UNIVERSITY OF WISCONSIN River Falls
Name: Kennedy Luedeman
Company: Chainsaw trail crew lead, Colorado Conservation Corps
Hometown: Green Bay, Wis.
Major: Field biology, conservation minor
Kennedy Luedeman wasn’t sure how – or when – she was going to end up back in Colorado, but she always knew that’s what she was aiming for.
“I actually vacationed out there [in Steamboat Springs] as a little 12-year old. It was funny because we rented a cabin for two weeks and I still remember, as we were packing up, I stood outside our cabin and said, ‘I’m coming back here,’” she recalls. “I don’t know when and I don’t know how, but I’m coming back. Lo and behold, 10 years later, here I am.”
Kennedy, a Green Bay native, will fulfill her Colorado dreams June 1 when she heads to Steamboat Springs to start her new job as a chainsaw trail crew lead with the Colorado Conservation Corps. She’s graduating from the University of Wisconsin-River Falls with a degree in field biology and a minor in conservation, a natural fit for her new job. While field biology wasn’t always part of her plan, a change in direction freshman year led her to her passion.
“I came to River Falls for the pre-vet program. I wanted to be a vet, more so working with exotics and wildlife rehabilitation,” she says. “I started taking classes for that and I realized it wasn’t really what I wanted to do.”
“That kind of freaked me out,” she explains. “Ever since I was little, I thought I was going to be a vet and I wanted to work with animals. Then I came here, and I just realized it wasn’t for me. I felt kind of unsure about it.”
She spent a few months as a freshman undecided about her next step. Then, with the encouragement of her adviser, she joined the campus Resource Management Club, an organization she now oversees as president.
“I love being outside, camping, hiking, biking, fishing, all of it. My adviser directed me towards that club. He knew I loved being outdoors and he said, ‘you’re a biology major, it’s a pretty easy switch to field biology,’” she says. “Field biology is working more with the conservation aspect, not just typical biology. I switched over and I couldn’t be happier. My parents have even said they see such a difference. Now I go home and I’m talking about trees and the environment.”
Once she settled on a major, Kennedy dove right into her field. She has spent the last few years honing her skills with the Resource Management Club and says the experience she has gained through the extracurricular activity is unmatched.
“I can thank the club for a lot of my experience. Being able to go into an interview and say ‘yes, I have my chainsaw certification, I’ve got my safety certification, and I did that all on my own through the club, that’s huge,” she explains. “Employers in the field of conservation, environmental science, field biology, they like seeing that this person took the time to get the certifications that they need so they don’t have to put them through it. I think it elevates you.”
Kennedy says her leg up on the job market isn’t just due to her club experiences, but that credit is also owed to the UW-River Falls conservation program and its professors.
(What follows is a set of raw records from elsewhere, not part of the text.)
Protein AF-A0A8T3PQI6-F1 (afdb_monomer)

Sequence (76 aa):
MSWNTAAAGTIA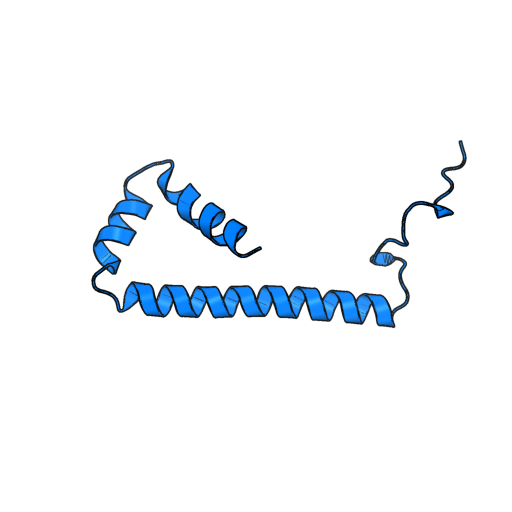AEAPASARVAFIRKTYLHLGGAVLAFIAVEAALITSPLAQPIVQTLLGGRMSWLIVPAAFMAVG

Solvent-accessible surface area (backbone atoms only — not comparable to full-atom values): 4563 Å² total; per-residue (Å²): 135,83,81,70,59,90,79,54,77,76,50,70,87,76,39,58,70,71,57,37,52,53,50,52,52,50,54,51,50,51,50,51,48,52,52,53,51,48,52,53,50,50,55,53,41,67,75,36,91,55,34,63,64,48,52,49,49,51,70,67,44,96,66,36,56,55,52,56,59,51,57,55,58,74,74,106

Structure (mmCIF, N/CA/C/O backbone):
data_AF-A0A8T3PQI6-F1
#
_entry.id   AF-A0A8T3PQI6-F1
#
loop_
_atom_site.group_PDB
_atom_site.id
_atom_site.type_symbol
_atom_site.label_atom_id
_atom_site.label_alt_id
_atom_site.label_comp_id
_atom_site.label_asym_id
_atom_site.label_entity_id
_atom_site.label_seq_id
_atom_site.pdbx_PDB_ins_code
_atom_site.Cartn_x
_atom_site.Cartn_y
_atom_site.Cartn_z
_atom_site.occupancy
_atom_site.B_iso_or_equiv
_atom_site.auth_seq_id
_atom_site.auth_comp_id
_atom_site.auth_asym_id
_atom_site.auth_atom_id
_atom_site.pdbx_PDB_model_num
ATOM 1 N N . MET A 1 1 ? 41.956 0.620 -13.858 1.00 51.75 1 MET A N 1
ATOM 2 C CA . MET A 1 1 ? 41.021 -0.305 -13.185 1.00 51.75 1 MET A CA 1
ATOM 3 C C . MET A 1 1 ? 39.804 -0.446 -14.091 1.00 51.75 1 MET A C 1
ATOM 5 O O . MET A 1 1 ? 38.945 0.423 -14.081 1.00 51.75 1 MET A O 1
ATOM 9 N N . SER A 1 2 ? 39.811 -1.430 -14.996 1.00 59.12 2 SER A N 1
ATOM 10 C CA . SER A 1 2 ? 38.696 -1.676 -15.918 1.00 59.12 2 SER A CA 1
ATOM 11 C C . SER A 1 2 ? 37.634 -2.486 -15.185 1.00 59.12 2 SER A C 1
ATOM 13 O O . SER A 1 2 ? 37.828 -3.673 -14.919 1.00 59.12 2 SER A O 1
AT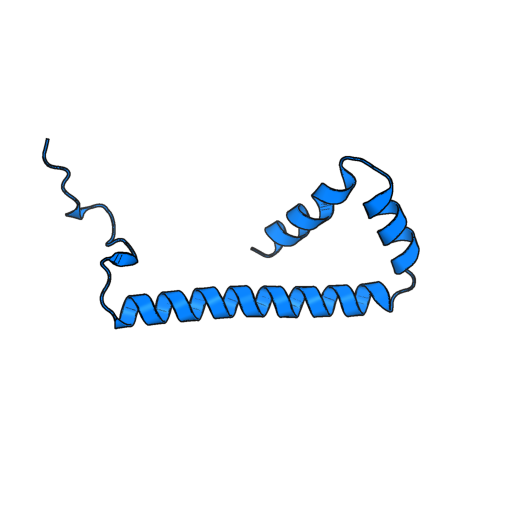OM 15 N N . TRP A 1 3 ? 36.530 -1.843 -14.821 1.00 62.12 3 TRP A N 1
ATOM 16 C CA . TRP A 1 3 ? 35.354 -2.545 -14.327 1.00 62.12 3 TRP A CA 1
ATOM 17 C C . TRP A 1 3 ? 34.801 -3.386 -15.485 1.00 62.12 3 TRP A C 1
ATOM 19 O O . TRP A 1 3 ? 34.172 -2.856 -16.395 1.00 62.12 3 TRP A O 1
ATOM 29 N N . ASN A 1 4 ? 35.103 -4.687 -15.496 1.00 58.84 4 ASN A N 1
ATOM 30 C CA . ASN A 1 4 ? 34.467 -5.648 -16.393 1.00 58.84 4 ASN A CA 1
ATOM 31 C C . ASN A 1 4 ? 32.977 -5.715 -16.027 1.00 58.84 4 ASN A C 1
ATOM 33 O O . ASN A 1 4 ? 32.572 -6.474 -15.149 1.00 58.84 4 ASN A O 1
ATOM 37 N N . THR A 1 5 ? 32.156 -4.920 -16.710 1.00 60.41 5 THR A N 1
ATOM 38 C CA . THR A 1 5 ? 30.688 -4.928 -16.608 1.00 60.41 5 THR A CA 1
ATOM 39 C C . THR A 1 5 ? 30.065 -6.238 -17.097 1.00 60.41 5 THR A C 1
ATOM 41 O O . THR A 1 5 ? 28.885 -6.464 -16.883 1.00 60.41 5 THR A O 1
ATOM 44 N N . ALA A 1 6 ? 30.857 -7.150 -17.669 1.00 53.91 6 ALA A N 1
ATOM 45 C CA . ALA A 1 6 ? 30.417 -8.463 -18.135 1.00 53.91 6 ALA A CA 1
ATOM 46 C C . ALA A 1 6 ? 29.830 -9.378 -17.035 1.00 53.91 6 ALA A C 1
ATOM 48 O O . ALA A 1 6 ? 29.143 -10.339 -17.367 1.00 53.91 6 ALA A O 1
ATOM 49 N N . ALA A 1 7 ? 30.076 -9.096 -15.746 1.00 55.03 7 ALA A N 1
ATOM 50 C CA . ALA A 1 7 ? 29.527 -9.866 -14.621 1.00 55.03 7 ALA A CA 1
ATOM 51 C C . ALA A 1 7 ? 28.351 -9.180 -13.893 1.00 55.03 7 ALA A C 1
ATOM 53 O O . ALA A 1 7 ? 27.663 -9.827 -13.104 1.00 55.03 7 ALA A O 1
ATOM 54 N N . ALA A 1 8 ? 28.093 -7.895 -14.152 1.00 59.19 8 ALA A N 1
ATOM 55 C CA . ALA A 1 8 ? 26.905 -7.207 -13.659 1.00 59.19 8 ALA A CA 1
ATOM 56 C C . ALA A 1 8 ? 25.837 -7.323 -14.749 1.00 59.19 8 ALA A C 1
ATOM 58 O O . ALA A 1 8 ? 26.026 -6.803 -15.844 1.00 59.19 8 ALA A O 1
ATOM 59 N N . GLY A 1 9 ? 24.747 -8.052 -14.492 1.00 66.38 9 GLY A N 1
ATOM 60 C CA . GLY A 1 9 ? 23.658 -8.189 -15.463 1.00 66.38 9 GLY A CA 1
ATOM 61 C C . GLY A 1 9 ? 23.265 -6.830 -16.054 1.00 66.38 9 GLY A C 1
ATOM 62 O O . GLY A 1 9 ? 23.248 -5.831 -15.335 1.00 66.38 9 GLY A O 1
ATOM 63 N N . THR A 1 10 ? 22.994 -6.789 -17.363 1.00 73.06 10 THR A N 1
ATOM 64 C CA . THR A 1 10 ? 22.641 -5.558 -18.085 1.00 73.06 10 THR A CA 1
ATOM 65 C C . THR A 1 10 ? 21.587 -4.779 -17.305 1.00 73.06 10 THR A C 1
ATOM 67 O O . THR A 1 10 ? 20.496 -5.293 -17.041 1.00 73.06 10 THR A O 1
ATOM 70 N N . ILE A 1 11 ? 21.908 -3.545 -16.912 1.00 79.75 11 ILE A N 1
ATOM 71 C CA . ILE A 1 11 ? 20.972 -2.701 -16.169 1.00 79.75 11 ILE A CA 1
ATOM 72 C C . ILE A 1 11 ? 19.740 -2.427 -17.033 1.00 79.75 11 ILE A C 1
ATOM 74 O O . ILE A 1 11 ? 19.837 -2.300 -18.253 1.00 79.75 11 ILE A O 1
ATOM 78 N N . ALA A 1 12 ? 18.563 -2.318 -16.410 1.00 76.94 12 ALA A N 1
ATOM 79 C CA . ALA A 1 12 ? 17.297 -2.199 -17.139 1.00 76.94 12 ALA A CA 1
ATOM 80 C C . ALA A 1 12 ? 17.288 -1.044 -18.162 1.00 76.94 12 ALA A C 1
ATOM 82 O O . ALA A 1 12 ? 16.626 -1.148 -19.189 1.00 76.94 12 ALA A O 1
ATOM 83 N N . ALA A 1 13 ? 18.052 0.028 -17.930 1.00 77.44 13 ALA A N 1
ATOM 84 C CA . ALA A 1 13 ? 18.198 1.139 -18.872 1.00 77.44 13 ALA A CA 1
ATOM 85 C C . ALA A 1 13 ? 18.893 0.741 -20.193 1.00 77.44 13 ALA A C 1
ATOM 87 O O . ALA A 1 13 ? 18.498 1.206 -21.261 1.00 77.44 13 ALA A O 1
ATOM 88 N N . GLU A 1 14 ? 19.879 -0.155 -20.134 1.00 83.25 14 GLU A N 1
ATOM 89 C CA . GLU A 1 14 ? 20.689 -0.607 -21.276 1.00 83.25 14 GLU A CA 1
ATOM 90 C C . GLU A 1 14 ? 20.094 -1.839 -21.982 1.00 83.25 14 GLU A C 1
ATOM 92 O O . GLU A 1 14 ? 20.533 -2.216 -23.067 1.00 83.25 14 GLU A O 1
ATOM 97 N N . ALA A 1 15 ? 19.065 -2.462 -21.399 1.00 85.00 15 ALA A N 1
ATOM 98 C CA . ALA A 1 15 ? 18.417 -3.646 -21.958 1.00 85.00 15 ALA A CA 1
ATOM 99 C C . ALA A 1 15 ? 17.710 -3.349 -23.300 1.00 85.00 15 ALA A C 1
ATOM 101 O O . ALA A 1 15 ? 17.256 -2.223 -23.511 1.00 85.00 15 ALA A O 1
ATOM 102 N N . PRO A 1 16 ? 17.527 -4.341 -24.196 1.00 88.06 16 PRO A N 1
ATOM 103 C CA . PRO A 1 16 ? 16.782 -4.169 -25.444 1.00 88.06 16 PRO A CA 1
ATOM 104 C C . PRO A 1 16 ? 15.380 -3.589 -25.221 1.00 88.06 16 PRO A C 1
ATOM 106 O O . PRO A 1 16 ? 14.736 -3.860 -24.206 1.00 88.06 16 PRO A O 1
ATOM 109 N N . ALA A 1 17 ? 14.865 -2.828 -26.192 1.00 86.69 17 ALA A N 1
ATOM 110 C CA . ALA A 1 17 ? 13.582 -2.130 -26.058 1.00 86.69 17 ALA A CA 1
ATOM 111 C C . ALA A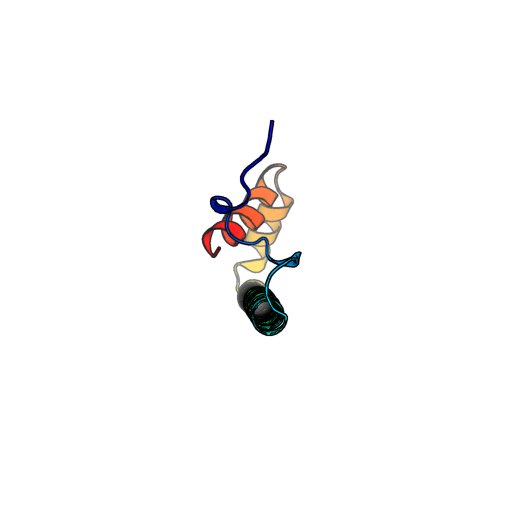 1 17 ? 12.425 -3.055 -25.633 1.00 86.69 17 ALA A C 1
ATOM 113 O O . ALA A 1 17 ? 11.637 -2.691 -24.762 1.00 86.69 17 ALA A O 1
ATOM 114 N N . SER A 1 18 ? 12.368 -4.273 -26.178 1.00 88.56 18 SER A N 1
ATOM 115 C CA . SER A 1 18 ? 11.380 -5.295 -25.809 1.00 88.56 18 SER A CA 1
ATOM 116 C C . SER A 1 18 ? 11.468 -5.711 -24.335 1.00 88.56 18 SER A C 1
ATOM 118 O O . SER A 1 18 ? 10.440 -5.821 -23.666 1.00 88.56 18 SER A O 1
ATOM 120 N N . ALA A 1 19 ? 12.681 -5.888 -23.804 1.00 86.75 19 ALA A N 1
ATOM 121 C CA . ALA A 1 19 ? 12.914 -6.238 -22.405 1.00 86.75 19 ALA A CA 1
ATOM 122 C C . ALA A 1 19 ? 12.492 -5.103 -21.458 1.00 86.75 19 ALA A C 1
ATOM 124 O O . ALA A 1 19 ? 11.835 -5.356 -20.447 1.00 86.75 19 ALA A O 1
ATOM 125 N N . ARG A 1 20 ? 12.782 -3.846 -21.815 1.00 87.88 20 ARG A N 1
ATOM 126 C CA . ARG A 1 20 ? 12.357 -2.667 -21.037 1.00 87.88 20 ARG A CA 1
ATOM 127 C C . ARG A 1 20 ? 10.842 -2.517 -20.992 1.00 87.88 20 ARG A C 1
ATOM 129 O O . ARG A 1 20 ? 10.280 -2.292 -19.925 1.00 87.88 20 ARG A O 1
ATOM 136 N N . VAL A 1 21 ? 10.170 -2.694 -22.131 1.00 91.56 21 VAL A N 1
ATOM 137 C CA . VAL A 1 21 ? 8.700 -2.652 -22.210 1.00 91.56 21 VAL A CA 1
ATOM 138 C C . VAL A 1 21 ? 8.079 -3.747 -21.343 1.00 91.56 21 VAL A C 1
ATOM 140 O O . VAL A 1 21 ? 7.117 -3.487 -20.619 1.00 91.56 21 VAL A O 1
ATOM 143 N N . ALA A 1 22 ? 8.640 -4.959 -21.371 1.00 90.88 22 ALA A N 1
ATOM 144 C CA . ALA A 1 22 ? 8.177 -6.053 -20.525 1.00 90.88 22 ALA A CA 1
ATOM 145 C C . ALA A 1 22 ? 8.372 -5.752 -19.029 1.00 90.88 22 ALA A C 1
ATOM 147 O O . ALA A 1 22 ? 7.467 -6.022 -18.239 1.00 90.88 22 ALA A O 1
ATOM 148 N N . PHE A 1 23 ? 9.515 -5.174 -18.646 1.00 89.38 23 PHE A N 1
ATOM 149 C CA . 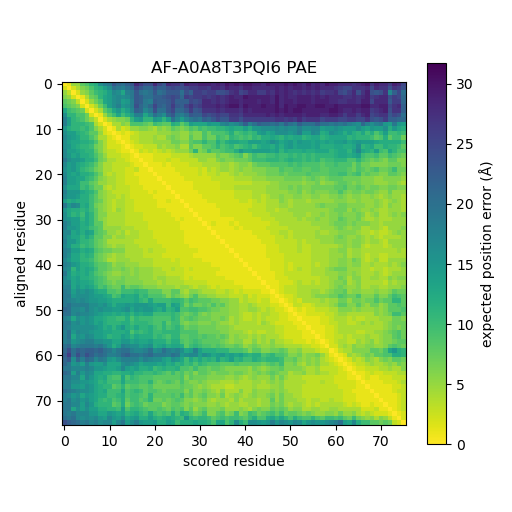PHE A 1 23 ? 9.778 -4.744 -17.272 1.00 89.38 23 PHE A CA 1
ATOM 150 C C . PHE A 1 23 ? 8.758 -3.698 -16.809 1.00 89.38 23 PHE A C 1
ATOM 152 O O . PHE A 1 23 ? 8.067 -3.929 -15.821 1.00 89.38 23 PHE A O 1
ATOM 159 N N . ILE A 1 24 ? 8.581 -2.613 -17.572 1.00 92.00 24 ILE A N 1
ATOM 160 C CA . ILE A 1 24 ? 7.601 -1.557 -17.273 1.00 92.00 24 ILE A CA 1
ATOM 161 C C . ILE A 1 24 ? 6.206 -2.164 -17.107 1.00 92.00 24 ILE A C 1
ATOM 163 O O . ILE A 1 24 ? 5.561 -1.945 -16.086 1.00 92.00 24 ILE A O 1
ATOM 167 N N . ARG A 1 25 ? 5.748 -2.992 -18.055 1.00 94.25 25 ARG A N 1
ATOM 168 C CA . ARG A 1 25 ? 4.420 -3.615 -17.968 1.00 94.25 25 ARG A CA 1
ATOM 169 C C . ARG A 1 25 ? 4.248 -4.408 -16.672 1.00 94.25 25 ARG A C 1
ATOM 171 O O . ARG A 1 25 ? 3.218 -4.268 -16.025 1.00 94.25 25 ARG A O 1
ATOM 178 N N . LYS A 1 26 ? 5.236 -5.217 -16.282 1.00 92.38 26 LYS A N 1
ATOM 179 C CA . LYS A 1 26 ? 5.177 -6.010 -15.043 1.00 92.38 26 LYS A CA 1
ATOM 180 C C . LYS A 1 26 ? 5.138 -5.123 -13.799 1.00 92.38 26 LYS A C 1
ATOM 182 O O . LYS A 1 26 ? 4.303 -5.363 -12.933 1.00 92.38 26 LYS A O 1
ATOM 187 N N . THR A 1 27 ? 5.968 -4.083 -13.740 1.00 91.44 27 THR A N 1
ATOM 188 C CA . THR A 1 27 ? 6.000 -3.140 -12.612 1.00 91.44 27 THR A CA 1
ATOM 189 C C . THR A 1 27 ? 4.665 -2.423 -12.448 1.00 91.44 27 THR A C 1
ATOM 191 O O . THR A 1 27 ? 4.125 -2.374 -11.348 1.00 91.44 27 THR A O 1
ATOM 194 N N . TYR A 1 28 ? 4.089 -1.927 -13.545 1.00 94.25 28 TYR A N 1
ATOM 195 C CA . TYR A 1 28 ? 2.796 -1.242 -13.503 1.00 94.25 28 TYR A CA 1
ATOM 196 C C . TYR A 1 28 ? 1.623 -2.196 -13.258 1.00 94.25 28 TYR A C 1
ATOM 198 O O . TYR A 1 28 ? 0.658 -1.797 -12.614 1.00 94.25 28 TYR A O 1
ATOM 206 N N . LEU A 1 29 ? 1.700 -3.451 -13.710 1.00 95.00 29 LEU A N 1
ATOM 207 C CA . LEU A 1 29 ? 0.704 -4.470 -13.369 1.00 95.00 29 LEU A CA 1
ATOM 208 C C . LEU A 1 29 ? 0.731 -4.810 -11.879 1.00 95.00 29 LEU A C 1
ATOM 210 O O . LEU A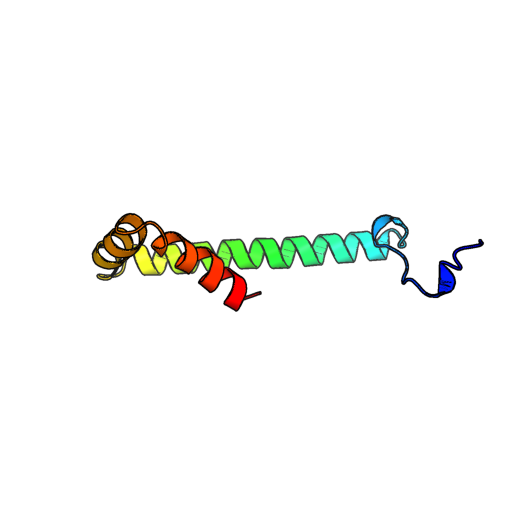 1 29 ? -0.326 -4.866 -11.262 1.00 95.00 29 LEU A O 1
ATOM 214 N N . HIS A 1 30 ? 1.915 -5.010 -11.297 1.00 90.00 30 HIS A N 1
ATOM 215 C CA . HIS A 1 30 ? 2.044 -5.284 -9.867 1.00 90.00 30 HIS A CA 1
ATOM 216 C C . HIS A 1 30 ? 1.597 -4.080 -9.030 1.00 90.00 30 HIS A C 1
ATOM 218 O O . HIS A 1 30 ? 0.771 -4.233 -8.135 1.00 90.00 30 HIS A O 1
ATOM 224 N N . LEU A 1 31 ? 2.054 -2.873 -9.381 1.00 91.25 31 LEU A N 1
ATOM 225 C CA . LEU A 1 31 ? 1.623 -1.634 -8.730 1.00 91.25 31 LEU A CA 1
ATOM 226 C C . LEU A 1 31 ? 0.104 -1.437 -8.831 1.00 91.25 31 LEU A C 1
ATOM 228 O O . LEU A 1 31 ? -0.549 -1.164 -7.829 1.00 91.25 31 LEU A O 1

“I feel like our conservation program is very underestimated. The professors are great at getting you connections. I’ve worked with the Wisconsin DNR (Department of Natural Resources) for the last two summers at a state park by my house [in Green Bay],” she says. “For people in our career, the DNR is the top level. That’s what everyone wants to work for so being able to say that I’ve worked for two summers with the Wisconsin DNR doing trail maintenance at a state park means I’ve got my foot in the door.”
“That job has given me so much valuable experience and that’s been thanks to a lot of the professors here,” she says. “They’ve pointed me in that direction.”
Now, with commencement nearing and a new path ready for blazing, Kennedy is thankful for her slight change in plan four years ago.
“Don’t be scared to try new things. You have no idea what’s in store for you if you don’t try. It sounds cheesy!” she says. “I came here to be a vet. I had it all planned out and then one decision and ‘poof!’ that’s not the plan anymore.”
“That scared me, but I actually enjoy what I’m doing now. I’m passionate about what I’m doing, and I wouldn’t have known that if I would have questioned it or stuck with what was familiar.”